Problem to solve
The entries that follow include a run beginning at the line with "ATOM 26 C CA" and ending at the line with "ATOM 59 C C"; restate that run word for word and leave the rest out.

Collected data

○ ○ ○ ○ ○ ○ ○

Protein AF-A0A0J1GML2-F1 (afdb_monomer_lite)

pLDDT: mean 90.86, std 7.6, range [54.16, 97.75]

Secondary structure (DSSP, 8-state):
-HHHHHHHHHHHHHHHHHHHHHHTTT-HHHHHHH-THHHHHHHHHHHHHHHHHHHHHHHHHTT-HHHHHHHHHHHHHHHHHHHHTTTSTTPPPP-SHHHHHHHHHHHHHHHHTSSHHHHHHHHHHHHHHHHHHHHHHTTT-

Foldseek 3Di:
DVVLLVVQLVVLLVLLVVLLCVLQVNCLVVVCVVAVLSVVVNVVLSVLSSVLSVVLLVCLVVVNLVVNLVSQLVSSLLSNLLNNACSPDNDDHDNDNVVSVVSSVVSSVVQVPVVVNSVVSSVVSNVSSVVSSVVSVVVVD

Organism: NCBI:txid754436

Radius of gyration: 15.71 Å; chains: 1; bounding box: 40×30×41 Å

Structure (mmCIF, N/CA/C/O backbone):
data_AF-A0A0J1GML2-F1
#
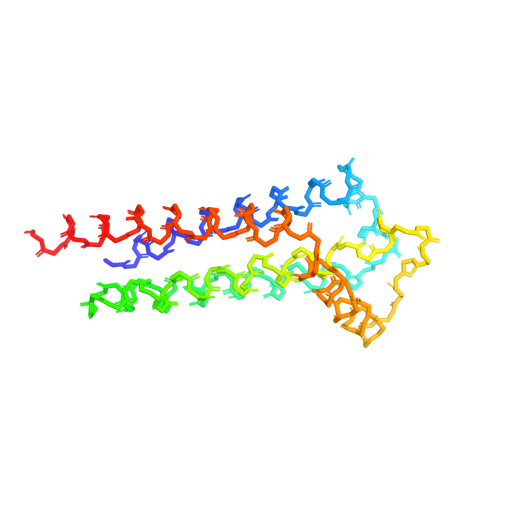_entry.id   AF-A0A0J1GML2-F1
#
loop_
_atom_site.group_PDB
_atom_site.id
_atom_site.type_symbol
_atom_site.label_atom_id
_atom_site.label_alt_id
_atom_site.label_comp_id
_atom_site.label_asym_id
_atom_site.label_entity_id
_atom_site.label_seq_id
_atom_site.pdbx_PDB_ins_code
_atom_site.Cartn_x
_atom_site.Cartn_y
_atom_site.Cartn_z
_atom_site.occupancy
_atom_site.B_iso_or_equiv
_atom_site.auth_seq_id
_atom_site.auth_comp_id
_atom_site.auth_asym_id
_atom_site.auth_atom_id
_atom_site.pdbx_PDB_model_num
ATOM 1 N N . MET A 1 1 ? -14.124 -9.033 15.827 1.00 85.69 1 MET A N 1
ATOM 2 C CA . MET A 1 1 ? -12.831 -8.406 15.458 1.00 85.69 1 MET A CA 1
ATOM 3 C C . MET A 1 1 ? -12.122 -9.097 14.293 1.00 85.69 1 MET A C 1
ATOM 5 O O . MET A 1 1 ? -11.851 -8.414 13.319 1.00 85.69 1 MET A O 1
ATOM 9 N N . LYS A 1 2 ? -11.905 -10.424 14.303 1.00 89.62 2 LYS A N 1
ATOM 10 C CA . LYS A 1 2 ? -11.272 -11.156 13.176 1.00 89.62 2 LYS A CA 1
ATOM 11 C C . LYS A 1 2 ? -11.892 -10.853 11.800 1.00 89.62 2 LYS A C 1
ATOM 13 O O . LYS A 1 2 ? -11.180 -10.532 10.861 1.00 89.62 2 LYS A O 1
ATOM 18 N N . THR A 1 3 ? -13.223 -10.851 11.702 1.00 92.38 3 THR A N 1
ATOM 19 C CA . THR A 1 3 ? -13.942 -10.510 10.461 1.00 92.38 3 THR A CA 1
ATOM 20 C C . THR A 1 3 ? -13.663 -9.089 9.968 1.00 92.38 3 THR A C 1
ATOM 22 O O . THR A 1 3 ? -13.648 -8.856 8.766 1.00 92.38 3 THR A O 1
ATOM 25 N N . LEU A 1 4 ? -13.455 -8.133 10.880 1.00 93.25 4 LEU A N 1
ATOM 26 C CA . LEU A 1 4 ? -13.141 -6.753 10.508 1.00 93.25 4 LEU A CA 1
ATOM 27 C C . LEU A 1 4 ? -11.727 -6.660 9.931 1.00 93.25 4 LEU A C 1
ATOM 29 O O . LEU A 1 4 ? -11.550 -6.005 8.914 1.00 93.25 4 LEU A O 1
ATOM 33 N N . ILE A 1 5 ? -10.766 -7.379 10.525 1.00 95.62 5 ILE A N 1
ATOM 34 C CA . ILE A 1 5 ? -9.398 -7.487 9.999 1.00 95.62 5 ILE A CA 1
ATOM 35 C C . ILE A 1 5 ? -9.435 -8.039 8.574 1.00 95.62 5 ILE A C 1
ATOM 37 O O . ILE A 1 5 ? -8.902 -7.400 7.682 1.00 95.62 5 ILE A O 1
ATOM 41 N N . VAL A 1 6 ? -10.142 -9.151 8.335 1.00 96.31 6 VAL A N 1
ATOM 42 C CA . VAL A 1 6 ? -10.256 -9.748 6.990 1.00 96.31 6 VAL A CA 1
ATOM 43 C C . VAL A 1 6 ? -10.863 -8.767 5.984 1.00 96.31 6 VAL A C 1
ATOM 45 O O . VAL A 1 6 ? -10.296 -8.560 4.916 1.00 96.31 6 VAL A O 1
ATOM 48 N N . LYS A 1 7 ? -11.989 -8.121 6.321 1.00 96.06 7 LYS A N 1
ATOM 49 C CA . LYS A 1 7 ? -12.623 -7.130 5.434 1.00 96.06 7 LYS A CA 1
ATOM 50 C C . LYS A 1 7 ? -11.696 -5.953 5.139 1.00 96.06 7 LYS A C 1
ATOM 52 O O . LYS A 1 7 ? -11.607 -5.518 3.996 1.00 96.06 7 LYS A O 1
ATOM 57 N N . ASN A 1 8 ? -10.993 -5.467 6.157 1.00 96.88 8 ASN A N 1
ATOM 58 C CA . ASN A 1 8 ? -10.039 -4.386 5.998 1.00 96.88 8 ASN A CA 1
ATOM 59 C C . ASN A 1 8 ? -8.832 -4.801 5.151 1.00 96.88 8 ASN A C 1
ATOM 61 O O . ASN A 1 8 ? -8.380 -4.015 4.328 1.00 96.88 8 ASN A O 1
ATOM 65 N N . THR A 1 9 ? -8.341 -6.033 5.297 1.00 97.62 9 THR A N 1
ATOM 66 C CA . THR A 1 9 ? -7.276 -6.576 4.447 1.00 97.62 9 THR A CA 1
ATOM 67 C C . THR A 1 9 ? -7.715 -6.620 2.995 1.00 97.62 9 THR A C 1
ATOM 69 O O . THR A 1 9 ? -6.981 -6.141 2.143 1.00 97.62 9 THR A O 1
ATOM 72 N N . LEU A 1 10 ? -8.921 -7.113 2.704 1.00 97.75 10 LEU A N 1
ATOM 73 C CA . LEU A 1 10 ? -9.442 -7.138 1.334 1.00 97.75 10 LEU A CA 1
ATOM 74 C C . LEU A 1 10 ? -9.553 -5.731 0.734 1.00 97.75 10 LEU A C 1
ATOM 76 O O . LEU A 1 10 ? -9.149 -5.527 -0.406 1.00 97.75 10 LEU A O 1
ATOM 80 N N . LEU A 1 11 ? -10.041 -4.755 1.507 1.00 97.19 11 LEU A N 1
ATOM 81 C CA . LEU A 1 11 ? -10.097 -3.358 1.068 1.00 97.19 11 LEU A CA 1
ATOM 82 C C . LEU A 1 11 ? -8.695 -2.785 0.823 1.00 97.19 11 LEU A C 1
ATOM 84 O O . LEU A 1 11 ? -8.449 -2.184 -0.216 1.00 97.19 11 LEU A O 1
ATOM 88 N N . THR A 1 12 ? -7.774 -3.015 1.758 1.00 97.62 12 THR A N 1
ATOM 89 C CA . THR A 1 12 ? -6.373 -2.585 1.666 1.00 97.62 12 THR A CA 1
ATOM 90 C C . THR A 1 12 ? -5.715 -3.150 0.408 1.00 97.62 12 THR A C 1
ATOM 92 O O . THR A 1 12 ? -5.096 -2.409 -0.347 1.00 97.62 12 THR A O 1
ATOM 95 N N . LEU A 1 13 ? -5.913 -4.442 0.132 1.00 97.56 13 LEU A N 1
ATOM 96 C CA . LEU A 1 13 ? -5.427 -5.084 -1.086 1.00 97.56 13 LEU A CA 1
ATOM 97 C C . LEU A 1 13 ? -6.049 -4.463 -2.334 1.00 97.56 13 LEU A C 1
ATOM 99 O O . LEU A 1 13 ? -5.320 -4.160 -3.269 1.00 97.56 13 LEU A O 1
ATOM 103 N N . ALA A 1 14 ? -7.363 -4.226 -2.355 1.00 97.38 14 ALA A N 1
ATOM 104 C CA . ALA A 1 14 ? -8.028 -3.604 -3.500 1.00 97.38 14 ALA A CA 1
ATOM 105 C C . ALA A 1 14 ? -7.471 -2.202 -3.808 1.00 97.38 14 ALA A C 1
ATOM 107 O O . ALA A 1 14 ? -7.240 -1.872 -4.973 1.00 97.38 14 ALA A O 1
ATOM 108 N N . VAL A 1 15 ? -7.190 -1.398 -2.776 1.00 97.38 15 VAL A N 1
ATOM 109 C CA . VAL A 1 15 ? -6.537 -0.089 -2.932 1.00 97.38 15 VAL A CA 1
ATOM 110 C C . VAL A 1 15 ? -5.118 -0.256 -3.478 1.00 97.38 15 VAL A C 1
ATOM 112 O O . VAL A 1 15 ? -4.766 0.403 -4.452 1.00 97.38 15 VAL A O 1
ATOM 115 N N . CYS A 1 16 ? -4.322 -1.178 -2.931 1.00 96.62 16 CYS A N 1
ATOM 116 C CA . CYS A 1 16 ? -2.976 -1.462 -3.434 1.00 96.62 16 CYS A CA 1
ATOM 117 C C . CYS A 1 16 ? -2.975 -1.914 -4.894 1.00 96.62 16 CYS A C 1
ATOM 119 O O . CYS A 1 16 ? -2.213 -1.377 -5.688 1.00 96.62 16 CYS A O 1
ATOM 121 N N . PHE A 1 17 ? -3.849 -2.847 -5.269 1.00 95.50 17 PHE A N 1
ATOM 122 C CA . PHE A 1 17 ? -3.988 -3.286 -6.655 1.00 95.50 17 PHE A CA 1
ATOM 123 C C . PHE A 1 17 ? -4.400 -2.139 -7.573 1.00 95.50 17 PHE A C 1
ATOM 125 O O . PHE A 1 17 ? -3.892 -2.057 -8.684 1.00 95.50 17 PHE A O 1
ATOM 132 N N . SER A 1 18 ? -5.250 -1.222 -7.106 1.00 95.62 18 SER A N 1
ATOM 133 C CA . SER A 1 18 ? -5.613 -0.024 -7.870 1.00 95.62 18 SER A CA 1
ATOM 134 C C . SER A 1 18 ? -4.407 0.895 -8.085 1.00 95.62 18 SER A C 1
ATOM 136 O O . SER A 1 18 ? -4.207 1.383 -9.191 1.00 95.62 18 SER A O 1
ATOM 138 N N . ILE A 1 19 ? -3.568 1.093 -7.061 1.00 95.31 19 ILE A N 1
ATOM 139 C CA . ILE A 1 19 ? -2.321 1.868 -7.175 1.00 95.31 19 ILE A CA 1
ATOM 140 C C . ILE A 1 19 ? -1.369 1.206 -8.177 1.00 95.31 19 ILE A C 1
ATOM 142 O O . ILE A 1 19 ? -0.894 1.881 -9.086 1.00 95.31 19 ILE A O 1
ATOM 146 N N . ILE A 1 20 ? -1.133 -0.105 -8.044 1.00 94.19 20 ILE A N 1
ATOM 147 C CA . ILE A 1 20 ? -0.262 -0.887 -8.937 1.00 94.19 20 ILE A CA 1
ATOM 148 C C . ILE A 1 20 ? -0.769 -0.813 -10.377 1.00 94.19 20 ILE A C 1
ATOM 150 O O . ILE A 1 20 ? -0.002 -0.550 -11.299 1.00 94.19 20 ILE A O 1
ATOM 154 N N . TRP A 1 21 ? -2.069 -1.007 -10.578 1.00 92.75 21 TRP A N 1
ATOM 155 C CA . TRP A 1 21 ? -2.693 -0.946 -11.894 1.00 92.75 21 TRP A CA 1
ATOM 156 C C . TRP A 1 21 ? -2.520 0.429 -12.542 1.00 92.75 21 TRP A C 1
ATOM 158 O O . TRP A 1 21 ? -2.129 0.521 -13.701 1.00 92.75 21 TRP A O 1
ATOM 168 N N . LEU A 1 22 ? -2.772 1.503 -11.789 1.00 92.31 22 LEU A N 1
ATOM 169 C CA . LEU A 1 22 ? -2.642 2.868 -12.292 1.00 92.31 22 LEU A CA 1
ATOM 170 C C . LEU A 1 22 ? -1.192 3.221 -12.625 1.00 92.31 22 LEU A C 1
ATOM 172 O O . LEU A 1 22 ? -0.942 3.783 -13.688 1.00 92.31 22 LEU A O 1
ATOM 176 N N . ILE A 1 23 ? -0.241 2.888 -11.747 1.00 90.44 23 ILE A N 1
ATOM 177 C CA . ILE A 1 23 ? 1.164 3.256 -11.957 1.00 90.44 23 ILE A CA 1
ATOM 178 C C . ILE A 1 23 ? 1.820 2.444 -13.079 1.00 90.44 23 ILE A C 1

○ ○ ○ ○ ○ ○ ○

Exercise solution
ATOM 26 C CA . LEU A 1 4 ? -13.141 -6.753 10.508 1.00 93.25 4 LEU A CA 1
ATOM 27 C C . LEU A 1 4 ? -11.727 -6.660 9.931 1.00 93.25 4 LEU A C 1
ATOM 29 O O . LEU A 1 4 ? -11.550 -6.005 8.914 1.00 93.25 4 LEU A O 1
ATOM 33 N N . ILE A 1 5 ? -10.766 -7.379 10.525 1.00 95.62 5 ILE A N 1
ATOM 34 C CA . ILE A 1 5 ? -9.398 -7.487 9.999 1.00 95.62 5 ILE A CA 1
ATOM 35 C C . ILE A 1 5 ? -9.435 -8.039 8.574 1.00 95.62 5 ILE A C 1
ATOM 37 O O . ILE A 1 5 ? -8.902 -7.400 7.682 1.00 95.62 5 ILE A O 1
ATOM 41 N N . VAL A 1 6 ? -10.142 -9.151 8.335 1.00 96.31 6 VAL A N 1
ATOM 42 C CA . VAL A 1 6 ? -10.256 -9.748 6.990 1.00 96.31 6 VAL A CA 1
ATOM 43 C C . VAL A 1 6 ? -10.863 -8.767 5.984 1.00 96.31 6 VAL A C 1
ATOM 45 O O . VAL A 1 6 ? -10.296 -8.560 4.916 1.00 96.31 6 VAL A O 1
ATOM 48 N N . LYS A 1 7 ? -11.989 -8.121 6.321 1.00 96.06 7 LYS A N 1
ATOM 49 C CA . LYS A 1 7 ? -12.623 -7.130 5.434 1.00 96.06 7 LYS A CA 1
ATOM 50 C C . LYS A 1 7 ? -11.696 -5.953 5.139 1.00 96.06 7 LYS A C 1
ATOM 52 O O . LYS A 1 7 ? -11.607 -5.518 3.996 1.00 96.06 7 LYS A O 1
ATOM 57 N N . ASN A 1 8 ? -10.993 -5.467 6.157 1.00 96.88 8 ASN A N 1
ATOM 58 C CA . ASN A 1 8 ? -10.039 -4.386 5.998 1.00 96.88 8 ASN A CA 1
ATOM 59 C C . ASN A 1 8 ? -8.832 -4.801 5.151 1.00 96.88 8 ASN A C 1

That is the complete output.